* EXERCISE: Of the entries below, return only those lines from the line with "IPR008138 Saposin B" to the line with "Organism: NCBI:txid290746", exactly, both included.

-- TASK MATERIAL follows --

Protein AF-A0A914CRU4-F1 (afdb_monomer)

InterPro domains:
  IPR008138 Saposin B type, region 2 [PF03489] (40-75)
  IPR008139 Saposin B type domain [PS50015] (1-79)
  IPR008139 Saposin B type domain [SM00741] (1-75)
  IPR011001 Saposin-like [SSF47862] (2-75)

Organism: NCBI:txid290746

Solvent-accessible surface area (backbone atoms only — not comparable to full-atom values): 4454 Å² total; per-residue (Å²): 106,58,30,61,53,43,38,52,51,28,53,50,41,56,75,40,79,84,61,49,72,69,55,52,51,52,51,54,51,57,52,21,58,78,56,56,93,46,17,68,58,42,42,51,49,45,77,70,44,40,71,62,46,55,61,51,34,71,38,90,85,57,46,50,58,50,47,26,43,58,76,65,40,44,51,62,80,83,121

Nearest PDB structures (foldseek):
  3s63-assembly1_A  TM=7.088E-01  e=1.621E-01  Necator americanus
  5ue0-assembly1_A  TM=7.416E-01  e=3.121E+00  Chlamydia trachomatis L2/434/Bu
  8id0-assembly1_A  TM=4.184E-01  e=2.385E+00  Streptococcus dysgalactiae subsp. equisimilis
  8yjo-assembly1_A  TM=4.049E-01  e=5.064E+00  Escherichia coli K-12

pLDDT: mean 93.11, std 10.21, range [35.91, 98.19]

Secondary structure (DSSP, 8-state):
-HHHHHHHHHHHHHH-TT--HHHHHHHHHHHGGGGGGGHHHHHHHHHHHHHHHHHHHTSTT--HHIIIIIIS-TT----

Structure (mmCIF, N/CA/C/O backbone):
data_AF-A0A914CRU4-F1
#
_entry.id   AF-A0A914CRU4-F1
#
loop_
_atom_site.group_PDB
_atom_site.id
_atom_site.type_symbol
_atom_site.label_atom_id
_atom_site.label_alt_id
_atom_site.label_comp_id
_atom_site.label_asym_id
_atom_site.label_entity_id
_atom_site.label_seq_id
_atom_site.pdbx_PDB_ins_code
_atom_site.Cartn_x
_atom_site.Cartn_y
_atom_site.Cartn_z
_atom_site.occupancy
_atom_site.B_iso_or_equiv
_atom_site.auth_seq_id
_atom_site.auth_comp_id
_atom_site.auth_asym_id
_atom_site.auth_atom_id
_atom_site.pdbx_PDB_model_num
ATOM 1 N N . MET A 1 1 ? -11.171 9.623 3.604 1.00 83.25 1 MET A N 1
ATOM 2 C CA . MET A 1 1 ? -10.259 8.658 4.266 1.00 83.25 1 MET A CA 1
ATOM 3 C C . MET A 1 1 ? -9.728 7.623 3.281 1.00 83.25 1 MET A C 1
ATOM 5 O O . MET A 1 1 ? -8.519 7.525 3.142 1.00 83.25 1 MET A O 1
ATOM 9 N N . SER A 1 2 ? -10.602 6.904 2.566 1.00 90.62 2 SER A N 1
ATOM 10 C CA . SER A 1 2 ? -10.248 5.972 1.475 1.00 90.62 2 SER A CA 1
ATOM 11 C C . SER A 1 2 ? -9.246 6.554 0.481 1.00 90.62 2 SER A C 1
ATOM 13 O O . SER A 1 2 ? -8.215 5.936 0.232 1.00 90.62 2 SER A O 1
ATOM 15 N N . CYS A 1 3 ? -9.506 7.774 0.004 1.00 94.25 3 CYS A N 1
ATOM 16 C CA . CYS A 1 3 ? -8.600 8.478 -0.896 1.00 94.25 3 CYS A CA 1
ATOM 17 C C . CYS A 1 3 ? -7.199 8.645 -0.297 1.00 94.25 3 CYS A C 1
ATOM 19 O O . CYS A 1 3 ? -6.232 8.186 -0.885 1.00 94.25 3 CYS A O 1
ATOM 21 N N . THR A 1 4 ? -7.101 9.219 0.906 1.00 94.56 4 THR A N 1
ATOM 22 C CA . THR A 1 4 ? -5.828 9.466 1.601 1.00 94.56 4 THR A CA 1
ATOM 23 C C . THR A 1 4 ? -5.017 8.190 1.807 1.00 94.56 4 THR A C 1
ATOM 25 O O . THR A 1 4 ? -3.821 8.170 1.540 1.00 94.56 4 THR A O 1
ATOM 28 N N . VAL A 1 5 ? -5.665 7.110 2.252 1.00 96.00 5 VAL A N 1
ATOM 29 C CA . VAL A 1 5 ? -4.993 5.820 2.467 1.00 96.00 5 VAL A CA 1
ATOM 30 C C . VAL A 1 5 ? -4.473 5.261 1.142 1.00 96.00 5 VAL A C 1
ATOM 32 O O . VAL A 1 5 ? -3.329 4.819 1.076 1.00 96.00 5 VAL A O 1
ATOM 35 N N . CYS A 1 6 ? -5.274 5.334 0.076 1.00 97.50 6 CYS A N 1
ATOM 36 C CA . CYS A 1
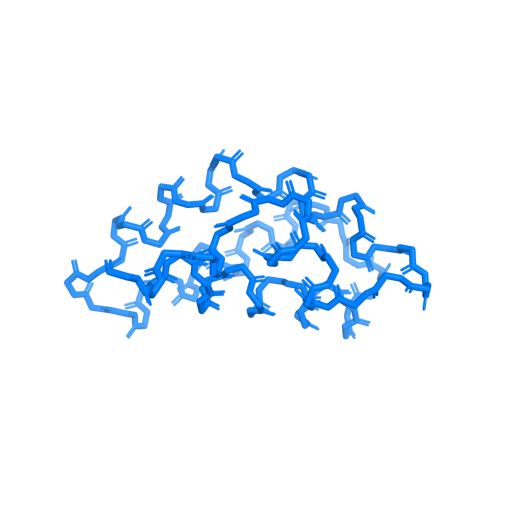 6 ? -4.857 4.885 -1.249 1.00 97.50 6 CYS A CA 1
ATOM 37 C C . CYS A 1 6 ? -3.689 5.714 -1.799 1.00 97.50 6 CYS A C 1
ATOM 39 O O . CYS A 1 6 ? -2.676 5.150 -2.205 1.00 97.50 6 CYS A O 1
ATOM 41 N N . THR A 1 7 ? -3.786 7.047 -1.769 1.00 96.81 7 THR A N 1
ATOM 42 C CA . THR A 1 7 ? -2.741 7.924 -2.314 1.00 96.81 7 THR A CA 1
ATOM 43 C C . THR A 1 7 ? -1.426 7.754 -1.567 1.00 96.81 7 THR A C 1
ATOM 45 O O . THR A 1 7 ? -0.372 7.708 -2.194 1.00 96.81 7 THR A O 1
ATOM 48 N N . ASN A 1 8 ? -1.479 7.597 -0.241 1.00 96.38 8 ASN A N 1
ATOM 49 C CA . ASN A 1 8 ? -0.287 7.369 0.571 1.00 96.38 8 ASN A CA 1
ATOM 50 C C . ASN A 1 8 ? 0.350 6.008 0.270 1.00 96.38 8 ASN A C 1
ATOM 52 O O . ASN A 1 8 ? 1.572 5.922 0.176 1.00 96.38 8 ASN A O 1
ATOM 56 N N . ALA 
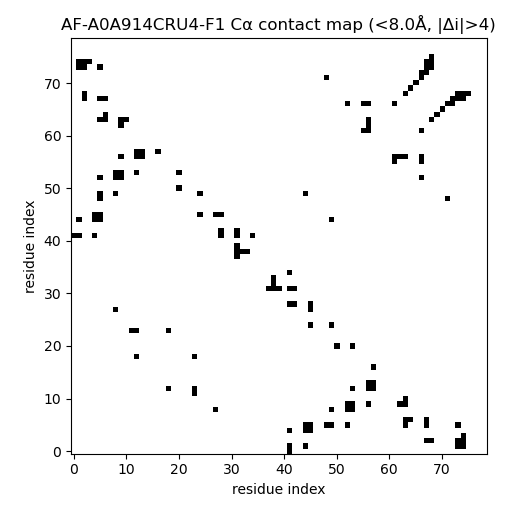A 1 9 ? -0.461 4.967 0.058 1.00 97.44 9 ALA A N 1
ATOM 57 C CA . ALA A 1 9 ? 0.036 3.660 -0.355 1.00 97.44 9 ALA A CA 1
ATOM 58 C C . ALA A 1 9 ? 0.750 3.728 -1.715 1.00 97.44 9 ALA A C 1
ATOM 60 O O . ALA A 1 9 ? 1.880 3.255 -1.820 1.00 97.44 9 ALA A O 1
ATOM 61 N N . VAL A 1 10 ? 0.145 4.375 -2.723 1.00 97.81 10 VAL A N 1
ATOM 62 C CA . VAL A 1 10 ? 0.766 4.540 -4.052 1.00 97.81 10 VAL A CA 1
ATOM 63 C C . VAL A 1 10 ? 2.100 5.278 -3.946 1.00 97.81 10 VAL A C 1
ATOM 65 O O . VAL A 1 10 ? 3.108 4.787 -4.447 1.00 97.81 10 VAL A O 1
ATOM 68 N N . VAL A 1 11 ? 2.129 6.423 -3.256 1.00 96.94 11 VAL A N 1
ATOM 69 C CA . VAL A 1 11 ? 3.354 7.221 -3.085 1.00 96.94 11 VAL A CA 1
ATOM 70 C C . VAL A 1 11 ? 4.449 6.409 -2.399 1.00 96.94 11 VAL A C 1
ATOM 72 O O . VAL A 1 11 ? 5.600 6.446 -2.829 1.00 96.94 11 VAL A O 1
ATOM 75 N N . TYR A 1 12 ? 4.102 5.654 -1.356 1.00 97.56 12 TYR A N 1
ATOM 76 C CA . TYR A 1 12 ? 5.065 4.822 -0.646 1.00 97.56 12 TYR A CA 1
ATOM 77 C C . TYR A 1 12 ? 5.650 3.723 -1.540 1.00 97.56 12 TYR A C 1
ATOM 79 O O . TYR A 1 12 ? 6.866 3.545 -1.561 1.00 97.56 12 TYR A O 1
ATOM 87 N N . ILE A 1 13 ? 4.813 3.016 -2.304 1.00 97.94 13 ILE A N 1
ATOM 88 C CA . ILE A 1 13 ? 5.260 1.950 -3.213 1.00 97.94 13 ILE A CA 1
ATOM 89 C C . ILE A 1 13 ? 6.165 2.518 -4.311 1.00 97.94 13 ILE A C 1
ATOM 91 O O . ILE A 1 13 ? 7.248 1.991 -4.550 1.00 97.94 13 ILE A O 1
ATOM 95 N N . GLN A 1 14 ? 5.776 3.638 -4.922 1.00 96.25 14 GLN A N 1
ATOM 96 C CA . GLN A 1 14 ? 6.562 4.285 -5.978 1.00 96.25 14 GLN A CA 1
ATOM 97 C C . GLN A 1 14 ? 7.907 4.824 -5.473 1.00 96.25 14 GLN A C 1
ATOM 99 O O . GLN A 1 14 ? 8.895 4.802 -6.206 1.00 96.25 14 GLN A O 1
ATOM 104 N N . ALA A 1 15 ? 7.968 5.279 -4.219 1.00 96.94 15 ALA A N 1
ATOM 105 C CA . ALA A 1 15 ? 9.215 5.691 -3.580 1.00 96.94 15 ALA A CA 1
ATOM 106 C C . ALA A 1 15 ? 10.115 4.503 -3.188 1.00 96.94 15 ALA A C 1
ATOM 108 O O . ALA A 1 15 ? 11.321 4.685 -3.028 1.00 96.94 15 ALA A O 1
ATOM 109 N N . ASN A 1 16 ? 9.550 3.298 -3.053 1.00 97.25 16 ASN A N 1
ATOM 110 C CA . ASN A 1 16 ? 10.241 2.093 -2.594 1.00 97.25 16 ASN A CA 1
ATOM 111 C C . ASN A 1 16 ? 10.021 0.901 -3.555 1.00 97.25 16 ASN A C 1
ATOM 113 O O . ASN A 1 16 ? 9.529 -0.147 -3.133 1.00 97.25 16 ASN A O 1
ATOM 117 N N . PRO A 1 17 ? 10.431 1.003 -4.836 1.00 95.50 17 PRO A N 1
ATOM 118 C CA . PRO A 1 17 ? 10.072 0.041 -5.890 1.00 95.50 17 PRO A CA 1
ATOM 119 C C . PRO A 1 17 ? 10.691 -1.359 -5.729 1.00 95.50 17 PRO A C 1
ATOM 121 O O . PRO A 1 17 ? 10.398 -2.262 -6.506 1.00 95.50 17 PRO A O 1
ATOM 124 N N . PHE A 1 18 ? 11.591 -1.540 -4.760 1.00 96.62 18 PHE A N 1
ATOM 125 C CA . PHE A 1 18 ? 12.237 -2.822 -4.467 1.00 96.62 18 PHE A CA 1
ATOM 126 C C . PHE A 1 18 ? 11.660 -3.510 -3.224 1.00 96.62 18 PHE A C 1
ATOM 128 O O . PHE A 1 18 ? 12.097 -4.610 -2.880 1.00 96.62 18 PHE A O 1
ATOM 135 N N . GLU A 1 19 ? 10.711 -2.880 -2.524 1.00 97.44 19 GLU A N 1
ATOM 136 C CA . GLU A 1 19 ? 10.063 -3.507 -1.379 1.00 97.44 19 GLU A CA 1
ATOM 137 C C . GLU A 1 19 ? 9.058 -4.568 -1.816 1.00 97.44 19 GLU A C 1
ATOM 139 O O . GLU A 1 19 ? 8.223 -4.385 -2.702 1.00 97.44 19 GLU A O 1
ATOM 144 N N . THR A 1 20 ? 9.108 -5.701 -1.129 1.00 97.94 20 THR A N 1
ATOM 145 C CA . THR A 1 20 ? 8.114 -6.757 -1.286 1.00 97.94 20 THR A CA 1
ATOM 146 C C . THR A 1 20 ? 6.755 -6.302 -0.760 1.00 97.94 20 THR A C 1
ATOM 148 O O . THR A 1 20 ? 6.664 -5.497 0.171 1.00 97.94 20 THR A O 1
ATOM 151 N N . TYR A 1 21 ? 5.686 -6.919 -1.263 1.00 97.44 21 TYR A N 1
ATOM 152 C CA . TYR A 1 21 ? 4.329 -6.710 -0.755 1.00 97.44 21 TYR A CA 1
ATOM 153 C C . TYR A 1 21 ? 4.243 -6.823 0.777 1.00 97.44 21 TYR A C 1
ATOM 155 O O . TYR A 1 21 ? 3.572 -6.031 1.433 1.00 97.44 21 TYR A O 1
ATOM 163 N N . SER A 1 22 ? 4.960 -7.781 1.378 1.00 97.81 22 SER A N 1
ATOM 164 C CA . SER A 1 22 ? 4.959 -7.971 2.832 1.00 97.81 22 SER A 
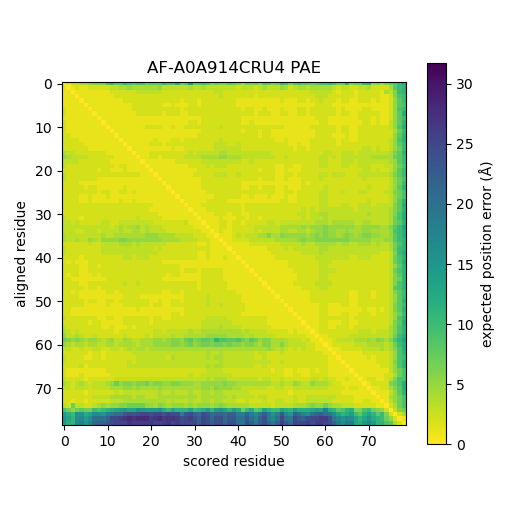CA 1
ATOM 165 C C . SER A 1 22 ? 5.588 -6.796 3.590 1.00 97.81 22 SER A C 1
ATOM 167 O O . SER A 1 22 ? 5.106 -6.451 4.673 1.00 97.81 22 SER A O 1
ATOM 169 N N . GLN A 1 23 ? 6.653 -6.193 3.052 1.00 98.19 23 GLN A N 1
ATOM 170 C CA . GLN A 1 23 ? 7.308 -5.021 3.645 1.00 98.19 23 GLN A CA 1
ATOM 171 C C . GLN A 1 23 ? 6.389 -3.801 3.559 1.00 98.19 23 GLN A C 1
ATOM 173 O O . GLN A 1 23 ? 6.077 -3.209 4.594 1.00 98.19 23 GLN A O 1
ATOM 178 N N . VAL A 1 24 ? 5.835 -3.538 2.370 1.00 98.19 24 VAL A N 1
ATOM 179 C CA . VAL A 1 24 ? 4.860 -2.464 2.132 1.00 98.19 24 VAL A CA 1
ATOM 180 C C . VAL A 1 24 ? 3.641 -2.600 3.045 1.00 98.19 24 VAL A C 1
ATOM 182 O O . VAL A 1 24 ? 3.267 -1.661 3.744 1.00 98.19 24 VAL A O 1
ATOM 185 N N . ASN A 1 25 ? 3.032 -3.786 3.096 1.00 97.38 25 ASN A N 1
ATOM 186 C CA . ASN A 1 25 ? 1.858 -4.053 3.925 1.00 97.38 25 ASN A CA 1
ATOM 187 C C . ASN A 1 25 ? 2.144 -3.841 5.416 1.00 97.38 25 ASN A C 1
ATOM 189 O O . ASN A 1 25 ? 1.325 -3.262 6.127 1.00 97.38 25 ASN A O 1
ATOM 193 N N . SER A 1 26 ? 3.313 -4.273 5.894 1.00 97.62 26 SER A N 1
ATOM 194 C CA . SER A 1 26 ? 3.708 -4.074 7.292 1.00 97.62 26 SER A CA 1
ATOM 195 C C . SER A 1 26 ? 3.911 -2.596 7.618 1.00 97.62 26 SER A C 1
ATOM 197 O O . SER A 1 26 ? 3.427 -2.131 8.652 1.00 97.62 26 SER A O 1
ATOM 199 N N . TYR A 1 27 ? 4.579 -1.851 6.731 1.00 97.88 27 TYR A N 1
ATOM 200 C CA . TYR A 1 27 ? 4.782 -0.415 6.888 1.00 97.88 27 TYR A 
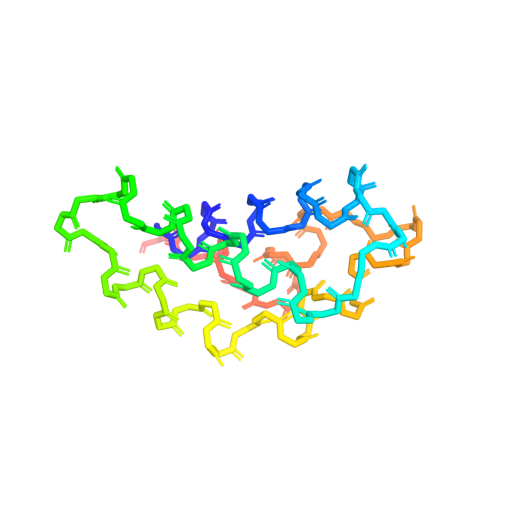CA 1
ATOM 201 C C . TYR A 1 27 ? 3.449 0.336 6.921 1.00 97.88 27 TYR A C 1
ATOM 203 O O . TYR A 1 27 ? 3.165 1.028 7.896 1.00 97.88 27 TYR A O 1
ATOM 211 N N . LEU A 1 28 ? 2.594 0.145 5.911 1.00 97.31 28 LEU A N 1
ATOM 212 C CA . LEU A 1 28 ? 1.334 0.879 5.785 1.00 97.31 28 LEU A CA 1
ATOM 213 C C . LEU A 1 28 ? 0.348 0.535 6.909 1.00 97.31 28 LEU A C 1
ATOM 215 O O . LEU A 1 28 ? -0.335 1.418 7.422 1.00 97.31 28 LEU A O 1
ATOM 219 N N . LYS A 1 29 ? 0.306 -0.721 7.374 1.00 95.31 29 LYS A N 1
ATOM 220 C CA . LYS A 1 29 ? -0.483 -1.084 8.565 1.00 95.31 29 LYS A CA 1
ATOM 221 C C . LYS A 1 29 ? 0.050 -0.439 9.835 1.00 95.31 29 LYS A C 1
ATOM 223 O O . LYS A 1 29 ? -0.730 -0.059 10.705 1.00 95.31 29 LYS A O 1
ATOM 228 N N . ASN A 1 30 ? 1.368 -0.309 9.968 1.00 95.69 30 ASN A N 1
ATOM 229 C CA . ASN A 1 30 ? 1.931 0.425 11.090 1.00 95.69 30 ASN A CA 1
ATOM 230 C C .
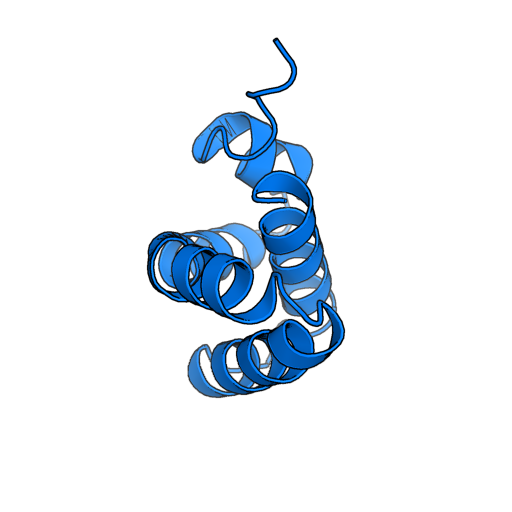 ASN A 1 30 ? 1.620 1.925 10.988 1.00 95.69 30 ASN A C 1
ATOM 232 O O . ASN A 1 30 ? 1.271 2.527 12.002 1.00 95.69 30 ASN A O 1
ATOM 236 N N . ASP A 1 31 ? 1.662 2.497 9.783 1.00 95.25 31 ASP A N 1
ATOM 237 C CA . ASP A 1 31 ? 1.257 3.880 9.524 1.00 95.25 31 ASP A CA 1
ATOM 238 C C . ASP A 1 31 ? -0.226 4.113 9.841 1.00 95.25 31 ASP A C 1
ATOM 240 O O . ASP A 1 31 ? -0.569 5.143 10.411 1.00 95.25 31 ASP A O 1
ATOM 244 N N . 
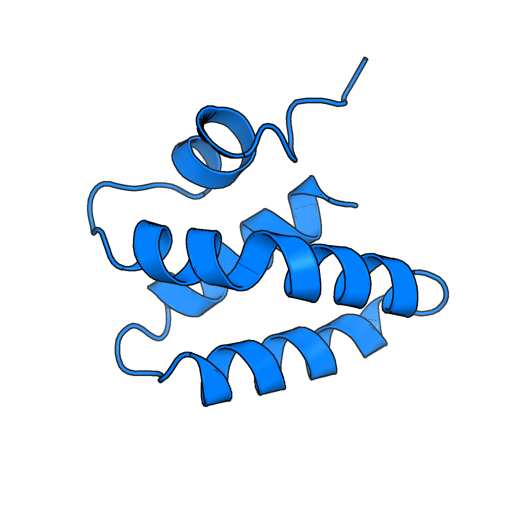CYS A 1 32 ? -1.107 3.123 9.636 1.00 96.25 32 CYS A N 1
ATOM 245 C CA . CYS A 1 32 ? -2.516 3.231 10.028 1.00 96.25 32 CYS A CA 1
ATOM 246 C C . CYS A 1 32 ? -2.727 3.599 11.509 1.00 96.25 32 CYS A C 1
ATOM 248 O O . CYS A 1 32 ? -3.770 4.157 11.854 1.00 96.25 32 CYS A O 1
ATOM 250 N N . LYS A 1 33 ? -1.761 3.337 12.399 1.00 94.75 33 LYS A N 1
ATOM 251 C CA . LYS A 1 33 ? -1.836 3.741 13.814 1.00 94.75 33 LYS A CA 1
ATOM 252 C C . LYS A 1 33 ? -1.785 5.261 14.001 1.00 94.75 33 LYS A C 1
ATOM 254 O O . LYS A 1 33 ? -2.339 5.761 14.979 1.00 94.75 33 LYS A O 1
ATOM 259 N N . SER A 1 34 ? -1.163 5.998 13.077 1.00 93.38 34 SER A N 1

-- TASK MATERIAL concluded --

* OUTPUT FOR THIS EXERCISE:
  IPR008138 Saposin B type, region 2 [PF03489] (40-75)
  IPR008139 Saposin B type domain [PS50015] (1-79)
  IPR008139 Saposin B type domain [SM00741] (1-75)
  IPR011001 Saposin-like [SSF47862] (2-75)

Organism: NCBI:txid290746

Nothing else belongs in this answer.